▶ _EXTRACTED ENTRIES_:
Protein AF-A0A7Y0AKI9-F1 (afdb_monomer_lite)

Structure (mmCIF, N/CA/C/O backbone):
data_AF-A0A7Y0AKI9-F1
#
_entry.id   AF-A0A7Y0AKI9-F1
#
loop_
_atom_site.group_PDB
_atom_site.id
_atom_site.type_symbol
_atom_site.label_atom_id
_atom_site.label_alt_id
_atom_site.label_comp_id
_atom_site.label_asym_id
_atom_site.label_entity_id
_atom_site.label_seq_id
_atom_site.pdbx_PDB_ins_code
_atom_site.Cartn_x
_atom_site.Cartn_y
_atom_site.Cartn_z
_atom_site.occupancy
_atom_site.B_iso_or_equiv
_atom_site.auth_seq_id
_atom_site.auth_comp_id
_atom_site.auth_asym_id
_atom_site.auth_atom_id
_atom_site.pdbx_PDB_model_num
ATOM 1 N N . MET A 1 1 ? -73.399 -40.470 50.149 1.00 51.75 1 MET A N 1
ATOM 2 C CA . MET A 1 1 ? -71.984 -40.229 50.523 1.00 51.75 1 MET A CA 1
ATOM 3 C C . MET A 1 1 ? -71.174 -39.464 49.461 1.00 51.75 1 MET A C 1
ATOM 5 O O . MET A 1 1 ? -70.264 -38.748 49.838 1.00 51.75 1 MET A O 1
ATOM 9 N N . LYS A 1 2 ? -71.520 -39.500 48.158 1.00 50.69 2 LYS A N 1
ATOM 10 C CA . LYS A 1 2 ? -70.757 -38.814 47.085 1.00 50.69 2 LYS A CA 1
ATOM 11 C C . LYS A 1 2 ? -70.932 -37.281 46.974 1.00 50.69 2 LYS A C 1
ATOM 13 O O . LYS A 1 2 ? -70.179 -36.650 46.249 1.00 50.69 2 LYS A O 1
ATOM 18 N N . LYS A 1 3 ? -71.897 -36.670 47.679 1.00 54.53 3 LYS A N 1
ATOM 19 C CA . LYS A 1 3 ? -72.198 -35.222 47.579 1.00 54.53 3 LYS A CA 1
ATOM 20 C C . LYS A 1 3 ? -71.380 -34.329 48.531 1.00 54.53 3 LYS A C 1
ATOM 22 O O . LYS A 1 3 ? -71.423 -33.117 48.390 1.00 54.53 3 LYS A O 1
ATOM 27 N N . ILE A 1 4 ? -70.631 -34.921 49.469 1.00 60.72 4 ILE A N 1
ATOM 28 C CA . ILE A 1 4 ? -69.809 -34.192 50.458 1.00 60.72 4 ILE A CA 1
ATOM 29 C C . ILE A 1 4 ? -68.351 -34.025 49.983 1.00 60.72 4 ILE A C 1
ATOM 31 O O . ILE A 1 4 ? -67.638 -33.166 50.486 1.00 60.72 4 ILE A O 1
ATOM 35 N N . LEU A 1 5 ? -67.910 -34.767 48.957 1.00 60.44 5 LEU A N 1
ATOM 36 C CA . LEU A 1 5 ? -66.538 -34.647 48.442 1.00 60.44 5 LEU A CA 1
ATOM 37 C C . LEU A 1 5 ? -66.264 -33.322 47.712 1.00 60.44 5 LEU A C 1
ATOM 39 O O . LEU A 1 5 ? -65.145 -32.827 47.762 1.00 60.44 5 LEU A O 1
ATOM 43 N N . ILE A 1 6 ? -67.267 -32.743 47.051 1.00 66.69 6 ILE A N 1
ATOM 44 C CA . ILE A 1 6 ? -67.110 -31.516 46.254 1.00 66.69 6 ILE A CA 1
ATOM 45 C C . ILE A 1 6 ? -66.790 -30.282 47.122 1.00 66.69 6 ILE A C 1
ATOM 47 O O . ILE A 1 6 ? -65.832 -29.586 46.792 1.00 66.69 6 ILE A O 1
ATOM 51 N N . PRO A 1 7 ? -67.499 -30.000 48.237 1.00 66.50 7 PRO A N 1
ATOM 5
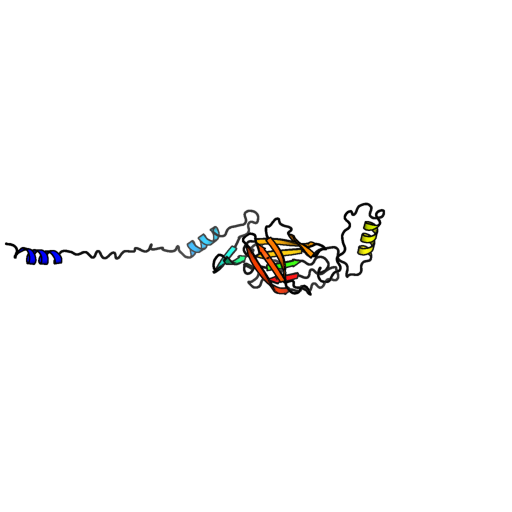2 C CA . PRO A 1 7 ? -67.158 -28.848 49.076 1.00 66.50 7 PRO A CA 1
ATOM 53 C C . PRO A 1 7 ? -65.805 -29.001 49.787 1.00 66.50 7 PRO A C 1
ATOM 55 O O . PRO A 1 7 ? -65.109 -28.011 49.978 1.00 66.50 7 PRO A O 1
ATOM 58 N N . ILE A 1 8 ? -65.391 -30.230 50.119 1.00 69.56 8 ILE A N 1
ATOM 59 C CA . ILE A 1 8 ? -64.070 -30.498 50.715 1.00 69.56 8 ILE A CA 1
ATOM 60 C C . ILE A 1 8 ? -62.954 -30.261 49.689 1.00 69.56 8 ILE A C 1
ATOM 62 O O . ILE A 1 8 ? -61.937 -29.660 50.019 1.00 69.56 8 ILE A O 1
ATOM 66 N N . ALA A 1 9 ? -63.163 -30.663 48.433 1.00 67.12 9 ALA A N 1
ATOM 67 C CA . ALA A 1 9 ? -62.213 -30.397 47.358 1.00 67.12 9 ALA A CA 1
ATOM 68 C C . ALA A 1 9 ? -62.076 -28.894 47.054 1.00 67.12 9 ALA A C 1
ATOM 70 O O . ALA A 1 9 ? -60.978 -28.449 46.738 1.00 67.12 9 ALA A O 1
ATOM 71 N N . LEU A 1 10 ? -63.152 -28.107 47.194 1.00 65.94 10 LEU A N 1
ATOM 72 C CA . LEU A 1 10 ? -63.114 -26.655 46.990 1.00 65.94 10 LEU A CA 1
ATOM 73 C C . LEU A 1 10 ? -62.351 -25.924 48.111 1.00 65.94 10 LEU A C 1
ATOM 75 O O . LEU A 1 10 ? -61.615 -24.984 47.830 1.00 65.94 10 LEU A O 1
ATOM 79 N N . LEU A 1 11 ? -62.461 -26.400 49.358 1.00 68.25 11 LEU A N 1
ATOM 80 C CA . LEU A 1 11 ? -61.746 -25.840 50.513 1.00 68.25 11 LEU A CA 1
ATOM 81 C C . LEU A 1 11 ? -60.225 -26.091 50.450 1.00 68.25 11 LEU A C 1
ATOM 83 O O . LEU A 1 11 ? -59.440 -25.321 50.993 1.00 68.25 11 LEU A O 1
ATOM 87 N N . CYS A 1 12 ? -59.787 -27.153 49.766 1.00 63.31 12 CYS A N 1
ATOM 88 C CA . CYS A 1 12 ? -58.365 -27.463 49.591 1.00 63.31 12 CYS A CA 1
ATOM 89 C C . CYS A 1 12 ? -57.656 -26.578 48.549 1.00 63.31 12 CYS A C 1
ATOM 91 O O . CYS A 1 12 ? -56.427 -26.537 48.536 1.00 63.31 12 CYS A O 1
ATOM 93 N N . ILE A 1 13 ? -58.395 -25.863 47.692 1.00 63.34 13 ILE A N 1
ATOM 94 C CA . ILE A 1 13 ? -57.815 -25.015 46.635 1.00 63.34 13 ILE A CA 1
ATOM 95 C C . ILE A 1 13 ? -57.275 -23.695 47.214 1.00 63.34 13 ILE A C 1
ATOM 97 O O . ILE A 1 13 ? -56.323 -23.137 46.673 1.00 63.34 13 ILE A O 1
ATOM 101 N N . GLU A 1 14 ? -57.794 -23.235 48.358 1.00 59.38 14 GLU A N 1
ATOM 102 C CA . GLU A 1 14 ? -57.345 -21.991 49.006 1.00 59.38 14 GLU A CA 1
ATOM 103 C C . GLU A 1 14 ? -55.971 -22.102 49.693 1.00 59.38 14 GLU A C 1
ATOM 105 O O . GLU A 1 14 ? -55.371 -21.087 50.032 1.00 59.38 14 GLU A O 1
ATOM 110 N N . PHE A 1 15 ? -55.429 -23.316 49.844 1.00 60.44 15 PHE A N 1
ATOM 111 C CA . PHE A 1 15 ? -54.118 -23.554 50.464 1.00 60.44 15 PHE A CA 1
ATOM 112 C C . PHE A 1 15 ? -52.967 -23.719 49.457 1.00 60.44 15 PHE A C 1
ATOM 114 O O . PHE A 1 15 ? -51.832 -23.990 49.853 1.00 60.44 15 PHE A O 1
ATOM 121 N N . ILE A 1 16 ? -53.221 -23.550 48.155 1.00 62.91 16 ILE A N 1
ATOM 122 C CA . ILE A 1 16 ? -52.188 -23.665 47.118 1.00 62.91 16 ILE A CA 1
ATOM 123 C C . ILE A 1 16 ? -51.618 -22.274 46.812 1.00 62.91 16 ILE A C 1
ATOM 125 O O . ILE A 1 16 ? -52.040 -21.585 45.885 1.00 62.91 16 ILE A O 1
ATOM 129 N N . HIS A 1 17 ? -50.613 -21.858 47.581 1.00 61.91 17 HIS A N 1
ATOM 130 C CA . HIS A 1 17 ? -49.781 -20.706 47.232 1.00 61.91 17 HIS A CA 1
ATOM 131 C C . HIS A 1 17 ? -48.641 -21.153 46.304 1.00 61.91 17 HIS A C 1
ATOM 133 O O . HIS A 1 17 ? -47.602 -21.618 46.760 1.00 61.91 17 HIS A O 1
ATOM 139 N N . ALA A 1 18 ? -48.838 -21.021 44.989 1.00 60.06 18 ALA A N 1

▶ _YOUR GOAL_: Transcribe, exactly and without pictures, everything in the data from the line with "ATOM 5 O O ." down to the line with "ATOM 60 C C", both included.

▶ _ANSWER TO THIS EXERCISE_:
ATOM 5 O O . MET A 1 1 ? -70.264 -38.748 49.838 1.00 51.75 1 MET A O 1
ATOM 9 N N . LYS A 1 2 ? -71.520 -39.500 48.158 1.00 50.69 2 LYS A N 1
ATOM 10 C CA . LYS A 1 2 ? -70.757 -38.814 47.085 1.00 50.69 2 LYS A CA 1
ATOM 11 C C . LYS A 1 2 ? -70.932 -37.281 46.974 1.00 50.69 2 LYS A C 1
ATOM 13 O O . LYS A 1 2 ? -70.179 -36.650 46.249 1.00 50.69 2 LYS A O 1
ATOM 18 N N . LYS A 1 3 ? -71.897 -36.670 47.679 1.00 54.53 3 LYS A N 1
ATOM 19 C CA . LYS A 1 3 ? -72.198 -35.222 47.579 1.00 54.53 3 LYS A CA 1
ATOM 20 C C . LYS A 1 3 ? -71.380 -34.329 48.531 1.00 54.53 3 LYS A C 1
ATOM 22 O O . LYS A 1 3 ? -71.423 -33.117 48.390 1.00 54.53 3 LYS A O 1
ATOM 27 N N . ILE A 1 4 ? -70.631 -34.921 49.469 1.00 60.72 4 ILE A N 1
ATOM 28 C CA . ILE A 1 4 ? -69.809 -34.192 50.458 1.00 60.72 4 ILE A CA 1
ATOM 29 C C . ILE A 1 4 ? -68.351 -34.025 49.983 1.00 60.72 4 ILE A C 1
ATOM 31 O O . ILE A 1 4 ? -67.638 -33.166 50.486 1.00 60.72 4 ILE A O 1
ATOM 35 N N . LEU A 1 5 ? -67.910 -34.767 48.957 1.00 60.44 5 LEU A N 1
ATOM 36 C CA . LEU A 1 5 ? -66.538 -34.647 48.442 1.00 60.44 5 LEU A CA 1
ATOM 37 C C . LEU A 1 5 ? -66.264 -33.322 47.712 1.00 60.44 5 LEU A C 1
ATOM 39 O O . LEU A 1 5 ? -65.145 -32.827 47.762 1.00 60.44 5 LEU A O 1
ATOM 43 N N . ILE A 1 6 ? -67.267 -32.743 47.051 1.00 66.69 6 ILE A N 1
ATOM 44 C CA . ILE A 1 6 ? -67.110 -31.516 46.254 1.00 66.69 6 ILE A CA 1
ATOM 45 C C . ILE A 1 6 ? -66.790 -30.282 47.122 1.00 66.69 6 ILE A C 1
ATOM 47 O O . ILE A 1 6 ? -65.832 -29.586 46.792 1.00 66.69 6 ILE A O 1
ATOM 51 N N . PRO A 1 7 ? -67.499 -30.000 48.237 1.00 66.50 7 PRO A N 1
ATOM 5
2 C CA . PRO A 1 7 ? -67.158 -28.848 49.076 1.00 66.50 7 PRO A CA 1
ATOM 53 C C . PRO A 1 7 ? -65.805 -29.001 49.787 1.00 66.50 7 PRO A C 1
ATOM 55 O O . PRO A 1 7 ? -65.109 -28.011 49.978 1.00 66.50 7 PRO A O 1
ATOM 58 N N . ILE A 1 8 ? -65.391 -30.230 50.119 1.00 69.56 8 ILE A N 1
ATOM 59 C CA . ILE A 1 8 ? -64.070 -30.498 50.715 1.00 69.56 8 ILE A CA 1
ATOM 60 C C . ILE A 1 8 ? -62.954 -30.261 49.689 1.00 69.56 8 ILE A C 1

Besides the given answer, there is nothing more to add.